_EXERCISE DIRECTIONS_
Which lines of the entries below run from the one holding "ATOM 134 C C" to the one holding "ATOM 162 O O", inclusive? Set down exactly those lines and no others.

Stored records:
++++++
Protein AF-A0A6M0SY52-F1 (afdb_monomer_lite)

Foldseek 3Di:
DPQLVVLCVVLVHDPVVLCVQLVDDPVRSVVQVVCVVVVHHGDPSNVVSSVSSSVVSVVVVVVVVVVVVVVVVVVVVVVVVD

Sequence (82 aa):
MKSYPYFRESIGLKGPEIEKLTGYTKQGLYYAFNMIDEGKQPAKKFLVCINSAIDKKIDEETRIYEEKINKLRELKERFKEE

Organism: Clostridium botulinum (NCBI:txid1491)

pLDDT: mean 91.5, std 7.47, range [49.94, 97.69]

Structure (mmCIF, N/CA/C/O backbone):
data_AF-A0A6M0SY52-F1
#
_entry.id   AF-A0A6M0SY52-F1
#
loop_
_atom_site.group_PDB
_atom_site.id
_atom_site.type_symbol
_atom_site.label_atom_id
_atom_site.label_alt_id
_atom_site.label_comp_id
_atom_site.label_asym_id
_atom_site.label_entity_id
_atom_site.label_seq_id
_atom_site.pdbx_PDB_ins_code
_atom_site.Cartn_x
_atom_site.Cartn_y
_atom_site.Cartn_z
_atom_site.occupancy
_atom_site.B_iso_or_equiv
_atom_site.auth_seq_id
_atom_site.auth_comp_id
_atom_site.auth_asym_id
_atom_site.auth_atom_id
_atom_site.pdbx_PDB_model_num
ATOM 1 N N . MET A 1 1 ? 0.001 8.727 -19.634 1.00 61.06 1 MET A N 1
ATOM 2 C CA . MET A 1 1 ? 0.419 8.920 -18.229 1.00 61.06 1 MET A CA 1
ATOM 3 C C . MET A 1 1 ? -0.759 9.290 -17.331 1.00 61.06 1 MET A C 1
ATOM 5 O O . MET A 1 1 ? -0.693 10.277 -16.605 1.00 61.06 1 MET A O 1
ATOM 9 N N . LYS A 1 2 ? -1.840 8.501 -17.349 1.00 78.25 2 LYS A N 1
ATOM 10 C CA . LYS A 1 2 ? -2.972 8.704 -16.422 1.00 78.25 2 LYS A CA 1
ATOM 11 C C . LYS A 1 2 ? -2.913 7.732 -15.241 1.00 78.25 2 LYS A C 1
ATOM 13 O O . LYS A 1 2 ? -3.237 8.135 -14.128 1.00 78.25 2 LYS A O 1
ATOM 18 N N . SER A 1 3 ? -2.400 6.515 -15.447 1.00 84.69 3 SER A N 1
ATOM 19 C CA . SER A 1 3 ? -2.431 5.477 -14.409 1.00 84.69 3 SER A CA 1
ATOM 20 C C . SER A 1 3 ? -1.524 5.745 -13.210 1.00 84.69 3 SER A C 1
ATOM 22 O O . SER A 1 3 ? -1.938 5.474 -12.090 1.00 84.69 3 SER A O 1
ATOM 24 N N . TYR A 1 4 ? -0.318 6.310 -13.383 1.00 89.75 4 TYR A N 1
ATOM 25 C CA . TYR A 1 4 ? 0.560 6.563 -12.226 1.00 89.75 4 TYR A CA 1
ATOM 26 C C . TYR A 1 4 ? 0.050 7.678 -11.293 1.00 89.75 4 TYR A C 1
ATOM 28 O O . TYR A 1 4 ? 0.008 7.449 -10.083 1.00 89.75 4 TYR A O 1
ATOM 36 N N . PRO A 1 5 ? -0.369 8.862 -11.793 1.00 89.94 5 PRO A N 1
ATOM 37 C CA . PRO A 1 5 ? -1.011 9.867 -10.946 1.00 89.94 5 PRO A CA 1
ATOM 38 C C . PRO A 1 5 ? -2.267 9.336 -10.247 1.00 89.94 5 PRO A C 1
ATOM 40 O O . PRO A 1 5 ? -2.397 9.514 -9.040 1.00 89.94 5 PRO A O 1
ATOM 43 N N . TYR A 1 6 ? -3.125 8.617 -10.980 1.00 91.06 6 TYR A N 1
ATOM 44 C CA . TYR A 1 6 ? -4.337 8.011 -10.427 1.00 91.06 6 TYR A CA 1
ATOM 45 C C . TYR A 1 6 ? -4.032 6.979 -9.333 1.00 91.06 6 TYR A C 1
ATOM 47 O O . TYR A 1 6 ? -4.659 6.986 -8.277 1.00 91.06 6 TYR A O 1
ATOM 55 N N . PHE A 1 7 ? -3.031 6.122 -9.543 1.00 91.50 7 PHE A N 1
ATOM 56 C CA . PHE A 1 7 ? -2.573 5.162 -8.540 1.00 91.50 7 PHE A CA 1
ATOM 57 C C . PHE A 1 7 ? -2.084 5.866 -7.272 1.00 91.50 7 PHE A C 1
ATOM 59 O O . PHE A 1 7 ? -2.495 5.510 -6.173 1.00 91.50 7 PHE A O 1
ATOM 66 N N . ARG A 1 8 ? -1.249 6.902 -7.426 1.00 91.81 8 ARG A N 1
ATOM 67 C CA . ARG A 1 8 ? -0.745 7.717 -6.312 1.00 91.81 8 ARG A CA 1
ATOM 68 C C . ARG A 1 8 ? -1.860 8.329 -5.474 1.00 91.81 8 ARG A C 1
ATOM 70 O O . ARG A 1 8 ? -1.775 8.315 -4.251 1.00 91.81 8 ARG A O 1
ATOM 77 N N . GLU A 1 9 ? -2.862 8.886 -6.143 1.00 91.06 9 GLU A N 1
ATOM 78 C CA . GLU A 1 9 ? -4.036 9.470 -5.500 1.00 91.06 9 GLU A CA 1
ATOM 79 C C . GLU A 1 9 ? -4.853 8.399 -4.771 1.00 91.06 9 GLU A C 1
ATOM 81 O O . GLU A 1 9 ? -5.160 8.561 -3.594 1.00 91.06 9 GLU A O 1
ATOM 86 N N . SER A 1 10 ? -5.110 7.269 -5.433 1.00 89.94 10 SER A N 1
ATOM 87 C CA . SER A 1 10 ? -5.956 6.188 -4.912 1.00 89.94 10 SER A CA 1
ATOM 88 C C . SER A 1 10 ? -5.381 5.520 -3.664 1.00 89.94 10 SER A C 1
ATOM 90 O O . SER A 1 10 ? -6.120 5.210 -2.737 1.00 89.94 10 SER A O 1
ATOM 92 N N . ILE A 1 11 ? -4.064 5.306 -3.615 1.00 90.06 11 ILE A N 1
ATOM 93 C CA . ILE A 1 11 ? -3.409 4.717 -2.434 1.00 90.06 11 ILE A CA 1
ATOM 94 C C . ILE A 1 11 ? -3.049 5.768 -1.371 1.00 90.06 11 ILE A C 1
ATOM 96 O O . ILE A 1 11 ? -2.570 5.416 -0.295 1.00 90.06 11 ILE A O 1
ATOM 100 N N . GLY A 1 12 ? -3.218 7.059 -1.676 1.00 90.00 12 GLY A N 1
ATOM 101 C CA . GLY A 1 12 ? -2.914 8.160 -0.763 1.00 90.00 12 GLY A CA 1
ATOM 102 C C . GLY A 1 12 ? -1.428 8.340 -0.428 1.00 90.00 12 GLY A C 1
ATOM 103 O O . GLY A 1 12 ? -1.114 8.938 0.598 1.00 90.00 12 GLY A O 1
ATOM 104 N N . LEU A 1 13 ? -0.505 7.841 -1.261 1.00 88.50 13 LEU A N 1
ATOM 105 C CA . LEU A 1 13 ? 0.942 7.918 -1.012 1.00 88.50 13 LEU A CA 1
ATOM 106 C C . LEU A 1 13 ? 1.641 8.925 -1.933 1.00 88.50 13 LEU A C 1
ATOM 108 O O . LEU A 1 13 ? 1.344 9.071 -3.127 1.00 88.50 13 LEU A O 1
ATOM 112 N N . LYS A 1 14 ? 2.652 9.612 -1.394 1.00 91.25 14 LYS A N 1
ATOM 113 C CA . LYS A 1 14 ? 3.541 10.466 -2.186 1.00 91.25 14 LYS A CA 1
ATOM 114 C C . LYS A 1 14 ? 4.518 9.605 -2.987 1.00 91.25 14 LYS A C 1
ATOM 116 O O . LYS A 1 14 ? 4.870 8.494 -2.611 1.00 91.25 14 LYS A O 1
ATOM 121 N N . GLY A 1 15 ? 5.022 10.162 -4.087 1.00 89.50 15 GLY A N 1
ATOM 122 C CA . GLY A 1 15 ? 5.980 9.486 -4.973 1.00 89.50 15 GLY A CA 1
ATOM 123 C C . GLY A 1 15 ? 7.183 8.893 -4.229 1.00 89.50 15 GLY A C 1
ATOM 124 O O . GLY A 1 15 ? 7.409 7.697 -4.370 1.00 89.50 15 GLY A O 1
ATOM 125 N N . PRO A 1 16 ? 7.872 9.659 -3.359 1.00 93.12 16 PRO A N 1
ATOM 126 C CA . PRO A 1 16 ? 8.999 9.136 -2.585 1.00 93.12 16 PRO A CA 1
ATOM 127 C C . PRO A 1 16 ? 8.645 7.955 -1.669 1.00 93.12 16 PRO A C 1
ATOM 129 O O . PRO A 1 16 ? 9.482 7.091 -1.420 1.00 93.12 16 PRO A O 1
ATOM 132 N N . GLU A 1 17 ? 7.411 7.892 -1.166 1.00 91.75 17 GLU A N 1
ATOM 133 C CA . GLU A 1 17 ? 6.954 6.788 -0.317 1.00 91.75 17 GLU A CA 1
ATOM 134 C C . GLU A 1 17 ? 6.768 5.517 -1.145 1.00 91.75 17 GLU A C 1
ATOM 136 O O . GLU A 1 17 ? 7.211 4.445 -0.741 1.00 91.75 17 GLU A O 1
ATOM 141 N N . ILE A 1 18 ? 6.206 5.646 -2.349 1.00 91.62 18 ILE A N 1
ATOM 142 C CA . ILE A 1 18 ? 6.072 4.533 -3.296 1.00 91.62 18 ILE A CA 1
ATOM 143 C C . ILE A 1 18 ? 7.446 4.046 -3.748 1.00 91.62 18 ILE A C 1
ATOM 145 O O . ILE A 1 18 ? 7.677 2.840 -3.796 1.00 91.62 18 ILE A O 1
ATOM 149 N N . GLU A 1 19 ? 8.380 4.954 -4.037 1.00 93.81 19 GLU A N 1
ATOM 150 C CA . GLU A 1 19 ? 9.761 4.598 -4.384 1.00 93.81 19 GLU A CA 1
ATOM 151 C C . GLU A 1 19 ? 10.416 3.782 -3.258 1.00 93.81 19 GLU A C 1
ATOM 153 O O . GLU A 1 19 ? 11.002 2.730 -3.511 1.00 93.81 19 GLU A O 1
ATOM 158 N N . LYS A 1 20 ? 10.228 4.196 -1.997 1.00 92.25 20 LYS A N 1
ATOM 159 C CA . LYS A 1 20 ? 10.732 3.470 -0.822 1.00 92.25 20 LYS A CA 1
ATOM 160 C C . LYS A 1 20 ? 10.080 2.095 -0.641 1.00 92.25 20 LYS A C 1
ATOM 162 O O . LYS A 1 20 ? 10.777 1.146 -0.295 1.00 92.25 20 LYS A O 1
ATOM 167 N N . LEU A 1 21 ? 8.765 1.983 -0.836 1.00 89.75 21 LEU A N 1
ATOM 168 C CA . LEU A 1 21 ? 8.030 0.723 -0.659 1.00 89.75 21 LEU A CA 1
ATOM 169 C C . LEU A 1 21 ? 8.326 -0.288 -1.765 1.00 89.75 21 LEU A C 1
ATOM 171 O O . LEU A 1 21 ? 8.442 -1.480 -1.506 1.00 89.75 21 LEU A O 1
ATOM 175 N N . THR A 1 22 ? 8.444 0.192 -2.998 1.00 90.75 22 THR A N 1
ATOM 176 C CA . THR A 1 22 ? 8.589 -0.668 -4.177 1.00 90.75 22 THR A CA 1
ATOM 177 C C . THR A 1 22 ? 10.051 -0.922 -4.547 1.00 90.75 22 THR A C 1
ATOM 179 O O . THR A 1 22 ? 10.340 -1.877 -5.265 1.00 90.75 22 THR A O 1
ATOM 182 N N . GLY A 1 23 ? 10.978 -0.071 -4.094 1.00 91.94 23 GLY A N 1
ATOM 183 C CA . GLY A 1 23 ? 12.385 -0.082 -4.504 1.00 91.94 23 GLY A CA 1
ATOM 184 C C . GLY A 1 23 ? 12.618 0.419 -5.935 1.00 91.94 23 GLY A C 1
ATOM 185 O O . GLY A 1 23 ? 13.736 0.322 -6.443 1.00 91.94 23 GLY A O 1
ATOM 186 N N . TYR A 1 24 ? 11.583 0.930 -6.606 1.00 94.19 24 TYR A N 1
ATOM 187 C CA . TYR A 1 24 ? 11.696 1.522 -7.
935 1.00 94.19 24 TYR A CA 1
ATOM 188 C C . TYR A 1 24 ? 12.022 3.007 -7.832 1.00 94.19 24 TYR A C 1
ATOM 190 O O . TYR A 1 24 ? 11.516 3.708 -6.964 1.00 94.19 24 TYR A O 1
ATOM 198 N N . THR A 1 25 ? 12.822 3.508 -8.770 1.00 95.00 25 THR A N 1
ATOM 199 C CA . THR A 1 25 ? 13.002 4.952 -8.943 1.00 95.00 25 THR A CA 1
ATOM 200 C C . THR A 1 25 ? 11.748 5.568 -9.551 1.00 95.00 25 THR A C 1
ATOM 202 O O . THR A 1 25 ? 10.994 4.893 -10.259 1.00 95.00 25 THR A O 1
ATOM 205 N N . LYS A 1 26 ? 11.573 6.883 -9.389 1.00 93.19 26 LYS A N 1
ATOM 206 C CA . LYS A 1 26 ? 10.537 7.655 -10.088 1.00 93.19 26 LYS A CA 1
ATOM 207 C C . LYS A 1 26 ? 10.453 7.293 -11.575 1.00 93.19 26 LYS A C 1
++++++
_THE COMPLETED TASK_
ATOM 134 C C . GLU A 1 17 ? 6.768 5.517 -1.145 1.00 91.75 17 GLU A C 1
ATOM 136 O O . GLU A 1 17 ? 7.211 4.445 -0.741 1.00 91.75 17 GLU A O 1
ATOM 141 N N . ILE A 1 18 ? 6.206 5.646 -2.349 1.00 91.62 18 ILE A N 1
ATOM 142 C CA . ILE A 1 18 ? 6.072 4.533 -3.296 1.00 91.62 18 ILE A CA 1
ATOM 143 C C . ILE A 1 18 ? 7.446 4.046 -3.748 1.00 91.62 18 ILE A C 1
ATOM 145 O O . ILE A 1 18 ? 7.677 2.840 -3.796 1.00 91.62 18 ILE A O 1
ATOM 149 N N . GLU A 1 19 ? 8.380 4.954 -4.037 1.00 93.81 19 GLU A N 1
ATOM 150 C CA . GLU A 1 19 ? 9.761 4.598 -4.384 1.00 93.81 19 GLU A CA 1
ATOM 151 C C . GLU A 1 19 ? 10.416 3.782 -3.258 1.00 93.81 19 GLU A C 1
ATOM 153 O O . GLU A 1 19 ? 11.002 2.730 -3.511 1.00 93.81 19 GLU A O 1
ATOM 158 N N . LYS A 1 20 ? 10.228 4.196 -1.997 1.00 92.25 20 LYS A N 1
ATOM 159 C CA . LYS A 1 20 ? 10.732 3.470 -0.822 1.00 92.25 20 LYS A CA 1
ATOM 160 C C . LYS A 1 20 ? 10.080 2.095 -0.641 1.00 92.25 20 LYS A C 1
ATOM 162 O O . LYS A 1 20 ? 10.777 1.146 -0.295 1.00 92.25 20 LYS A O 1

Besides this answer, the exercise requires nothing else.